Benjamin Brundage, founder of the proxy tracking service Synthient, noted that NetNut had surged in popularity following the FBI’s earlier takedown of IPIDEA, another major proxy provider. With both major players now facing legal action, the "dark market" for residential proxies is currently in a state of disarray.

"I think this takedown is going to have a big impact," Brundage said. "NetNut was on par with the largest players in terms of traffic, quality, and price. Its removal removes a significant layer of obfuscation that many criminal groups relied upon."

The DDoS Connection

One of the most promising implications of the NetNut takedown is the potential reduction in the power of distributed denial-of-service (DDoS) botnets. Researchers previously identified the Kimwolf botnet, which utilized similar tunneling methods to infect Android-based devices behind firewalls. By disabling the SDKs that power these proxies, the infrastructure used to launch massive DDoS attacks is being dismantled at the source.


Consumer Guidance: Protecting the Home Network

The incident underscores the urgent need for consumer vigilance, particularly regarding "no-name" streaming hardware.

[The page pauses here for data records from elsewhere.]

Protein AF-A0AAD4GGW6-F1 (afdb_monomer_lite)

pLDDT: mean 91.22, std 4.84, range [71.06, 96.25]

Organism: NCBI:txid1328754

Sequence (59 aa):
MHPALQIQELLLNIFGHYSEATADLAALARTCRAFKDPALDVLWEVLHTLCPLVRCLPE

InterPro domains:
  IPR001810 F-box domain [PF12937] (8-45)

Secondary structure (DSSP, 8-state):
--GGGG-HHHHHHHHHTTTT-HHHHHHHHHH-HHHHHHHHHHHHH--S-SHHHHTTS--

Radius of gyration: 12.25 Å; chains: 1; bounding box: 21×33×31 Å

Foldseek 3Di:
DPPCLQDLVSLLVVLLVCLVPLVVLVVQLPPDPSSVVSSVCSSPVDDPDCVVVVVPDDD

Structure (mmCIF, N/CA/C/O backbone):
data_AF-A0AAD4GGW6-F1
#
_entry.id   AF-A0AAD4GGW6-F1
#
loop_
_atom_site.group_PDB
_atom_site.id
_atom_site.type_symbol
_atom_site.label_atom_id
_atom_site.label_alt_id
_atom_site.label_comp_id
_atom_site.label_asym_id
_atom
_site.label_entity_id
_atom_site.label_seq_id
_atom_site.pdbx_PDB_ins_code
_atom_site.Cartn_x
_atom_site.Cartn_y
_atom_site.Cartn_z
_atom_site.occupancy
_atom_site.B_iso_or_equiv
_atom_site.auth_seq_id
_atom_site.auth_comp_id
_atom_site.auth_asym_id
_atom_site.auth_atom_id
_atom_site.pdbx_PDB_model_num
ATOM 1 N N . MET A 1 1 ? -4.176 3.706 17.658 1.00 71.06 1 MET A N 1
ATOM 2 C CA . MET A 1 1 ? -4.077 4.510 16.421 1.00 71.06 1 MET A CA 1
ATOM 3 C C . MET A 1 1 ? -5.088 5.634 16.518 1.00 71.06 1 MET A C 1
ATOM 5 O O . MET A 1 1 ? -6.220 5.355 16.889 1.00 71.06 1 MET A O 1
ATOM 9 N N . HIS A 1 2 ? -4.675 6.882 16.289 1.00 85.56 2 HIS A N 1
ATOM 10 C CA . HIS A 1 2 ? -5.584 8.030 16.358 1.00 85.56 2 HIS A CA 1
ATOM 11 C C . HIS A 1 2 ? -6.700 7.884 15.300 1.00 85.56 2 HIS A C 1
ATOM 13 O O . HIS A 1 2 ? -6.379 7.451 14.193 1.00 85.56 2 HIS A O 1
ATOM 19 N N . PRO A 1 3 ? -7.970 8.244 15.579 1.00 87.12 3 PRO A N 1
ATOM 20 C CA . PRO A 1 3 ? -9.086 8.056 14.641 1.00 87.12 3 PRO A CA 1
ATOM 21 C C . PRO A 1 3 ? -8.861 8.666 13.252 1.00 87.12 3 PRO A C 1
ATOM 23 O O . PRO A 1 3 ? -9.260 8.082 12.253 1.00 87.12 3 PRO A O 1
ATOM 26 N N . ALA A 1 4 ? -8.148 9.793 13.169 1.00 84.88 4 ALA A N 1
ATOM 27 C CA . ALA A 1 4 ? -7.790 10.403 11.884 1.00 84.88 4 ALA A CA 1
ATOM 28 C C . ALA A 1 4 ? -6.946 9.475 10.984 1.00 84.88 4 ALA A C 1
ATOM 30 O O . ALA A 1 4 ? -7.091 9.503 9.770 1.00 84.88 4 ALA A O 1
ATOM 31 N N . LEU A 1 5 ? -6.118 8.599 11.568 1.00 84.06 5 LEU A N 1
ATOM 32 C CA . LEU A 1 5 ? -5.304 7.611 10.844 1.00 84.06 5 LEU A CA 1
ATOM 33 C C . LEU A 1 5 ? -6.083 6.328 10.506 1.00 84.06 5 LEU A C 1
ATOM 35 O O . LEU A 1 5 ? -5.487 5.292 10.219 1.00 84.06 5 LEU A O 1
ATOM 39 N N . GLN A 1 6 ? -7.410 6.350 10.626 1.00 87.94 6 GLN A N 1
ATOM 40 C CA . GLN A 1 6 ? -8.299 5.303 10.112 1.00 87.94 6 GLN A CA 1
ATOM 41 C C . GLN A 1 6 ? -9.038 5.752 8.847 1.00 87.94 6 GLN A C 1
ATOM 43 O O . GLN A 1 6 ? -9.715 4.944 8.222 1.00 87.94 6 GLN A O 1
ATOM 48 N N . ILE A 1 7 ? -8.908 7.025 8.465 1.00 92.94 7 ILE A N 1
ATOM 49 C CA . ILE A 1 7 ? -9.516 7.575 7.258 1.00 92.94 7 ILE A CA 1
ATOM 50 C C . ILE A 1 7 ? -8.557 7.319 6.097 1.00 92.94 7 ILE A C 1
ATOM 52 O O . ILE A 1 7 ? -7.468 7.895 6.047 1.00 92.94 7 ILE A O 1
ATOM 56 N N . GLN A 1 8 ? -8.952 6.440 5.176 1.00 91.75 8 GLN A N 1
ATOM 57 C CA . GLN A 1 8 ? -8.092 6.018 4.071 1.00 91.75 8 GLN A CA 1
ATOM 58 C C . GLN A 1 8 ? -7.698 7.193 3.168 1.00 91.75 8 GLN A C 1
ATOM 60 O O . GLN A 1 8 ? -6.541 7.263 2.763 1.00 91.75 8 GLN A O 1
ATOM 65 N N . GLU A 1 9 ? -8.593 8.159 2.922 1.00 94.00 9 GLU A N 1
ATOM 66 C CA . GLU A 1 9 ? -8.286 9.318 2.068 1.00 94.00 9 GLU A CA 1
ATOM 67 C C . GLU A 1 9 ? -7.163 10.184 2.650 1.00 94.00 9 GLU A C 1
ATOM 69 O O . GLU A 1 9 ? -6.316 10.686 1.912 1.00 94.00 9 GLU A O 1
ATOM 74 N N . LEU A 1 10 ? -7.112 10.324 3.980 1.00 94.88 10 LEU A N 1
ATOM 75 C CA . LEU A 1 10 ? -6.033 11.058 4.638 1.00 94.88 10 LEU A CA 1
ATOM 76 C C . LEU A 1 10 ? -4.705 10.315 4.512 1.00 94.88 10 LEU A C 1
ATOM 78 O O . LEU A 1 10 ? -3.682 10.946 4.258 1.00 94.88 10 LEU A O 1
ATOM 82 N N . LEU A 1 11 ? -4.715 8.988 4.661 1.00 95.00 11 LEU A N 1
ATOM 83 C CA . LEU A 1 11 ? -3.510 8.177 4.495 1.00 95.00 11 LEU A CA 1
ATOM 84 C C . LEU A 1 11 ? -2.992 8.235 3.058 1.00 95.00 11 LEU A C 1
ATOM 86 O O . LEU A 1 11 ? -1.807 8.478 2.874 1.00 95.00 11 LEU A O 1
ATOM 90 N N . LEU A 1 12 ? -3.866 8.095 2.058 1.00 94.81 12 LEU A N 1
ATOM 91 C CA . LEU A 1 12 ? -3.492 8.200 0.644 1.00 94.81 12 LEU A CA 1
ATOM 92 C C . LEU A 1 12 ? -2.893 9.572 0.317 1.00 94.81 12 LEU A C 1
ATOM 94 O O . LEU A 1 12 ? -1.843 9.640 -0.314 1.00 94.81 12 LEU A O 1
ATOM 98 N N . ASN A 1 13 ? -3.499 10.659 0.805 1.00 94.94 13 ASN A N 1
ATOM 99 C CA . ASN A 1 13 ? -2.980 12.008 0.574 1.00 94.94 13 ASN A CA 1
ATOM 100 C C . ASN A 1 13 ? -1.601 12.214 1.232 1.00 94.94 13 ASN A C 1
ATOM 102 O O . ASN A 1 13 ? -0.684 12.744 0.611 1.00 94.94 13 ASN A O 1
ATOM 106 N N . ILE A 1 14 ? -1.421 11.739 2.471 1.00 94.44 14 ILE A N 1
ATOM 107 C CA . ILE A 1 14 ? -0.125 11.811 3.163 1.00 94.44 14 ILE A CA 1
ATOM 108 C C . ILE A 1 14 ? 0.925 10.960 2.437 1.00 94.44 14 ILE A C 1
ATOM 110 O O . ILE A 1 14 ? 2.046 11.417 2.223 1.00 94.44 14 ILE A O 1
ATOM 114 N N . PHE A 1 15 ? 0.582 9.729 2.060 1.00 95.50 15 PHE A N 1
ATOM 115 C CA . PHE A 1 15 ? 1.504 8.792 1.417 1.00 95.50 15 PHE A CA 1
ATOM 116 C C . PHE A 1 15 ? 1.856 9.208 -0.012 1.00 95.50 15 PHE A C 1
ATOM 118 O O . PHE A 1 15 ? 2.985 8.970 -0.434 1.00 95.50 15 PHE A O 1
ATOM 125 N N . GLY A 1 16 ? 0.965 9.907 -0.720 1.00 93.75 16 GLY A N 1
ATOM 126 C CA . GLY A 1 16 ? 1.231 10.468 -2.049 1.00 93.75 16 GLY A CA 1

Avoiding Compromised Hardware

Many budget-friendly Android TV streaming boxes sold on major e-commerce platforms arrive pre-loaded with proxy-enabled firmware. These devices often do not run genuine versions of the Android TV operating system and fail to meet the security requirements for Google Play Protect.

Expert Recommendations:

  1. Stick to Reputable Brands: Avoid off-brand streaming devices that claim to offer "free" access to premium content. These devices are the primary targets for botnet recruitment.
  2. Verify Play Protect Certification: Consumers can check if their device is certified by visiting the official Google support pages regarding Play Protect.
  3. Audit Smart TV Apps: Research from Spur found that 42% of apps on LG’s webOS and over 25% on Samsung’s Tizen contain residential proxy SDKs. Users should audit their installed apps and remove any that are not essential or from unknown developers.
  4. Network Segmentation: Where possible, place "Internet of Things" (IoT) devices on a separate "guest" network to prevent them from communicating with sensitive personal computers or servers.

The Path Forward

While the FBI’s actions have dealt a severe blow to NetNut, the digital cat-and-mouse game continues. As Google noted, the industry must scale its efforts to target the infrastructure of interconnected providers. The dismantling of NetNut and the exposure of its integration with the Popa botnet serve as a warning to both cybercriminals and the companies that profit from the exploitation of consumer privacy: the era of unchecked residential proxy abuse is rapidly coming to an end.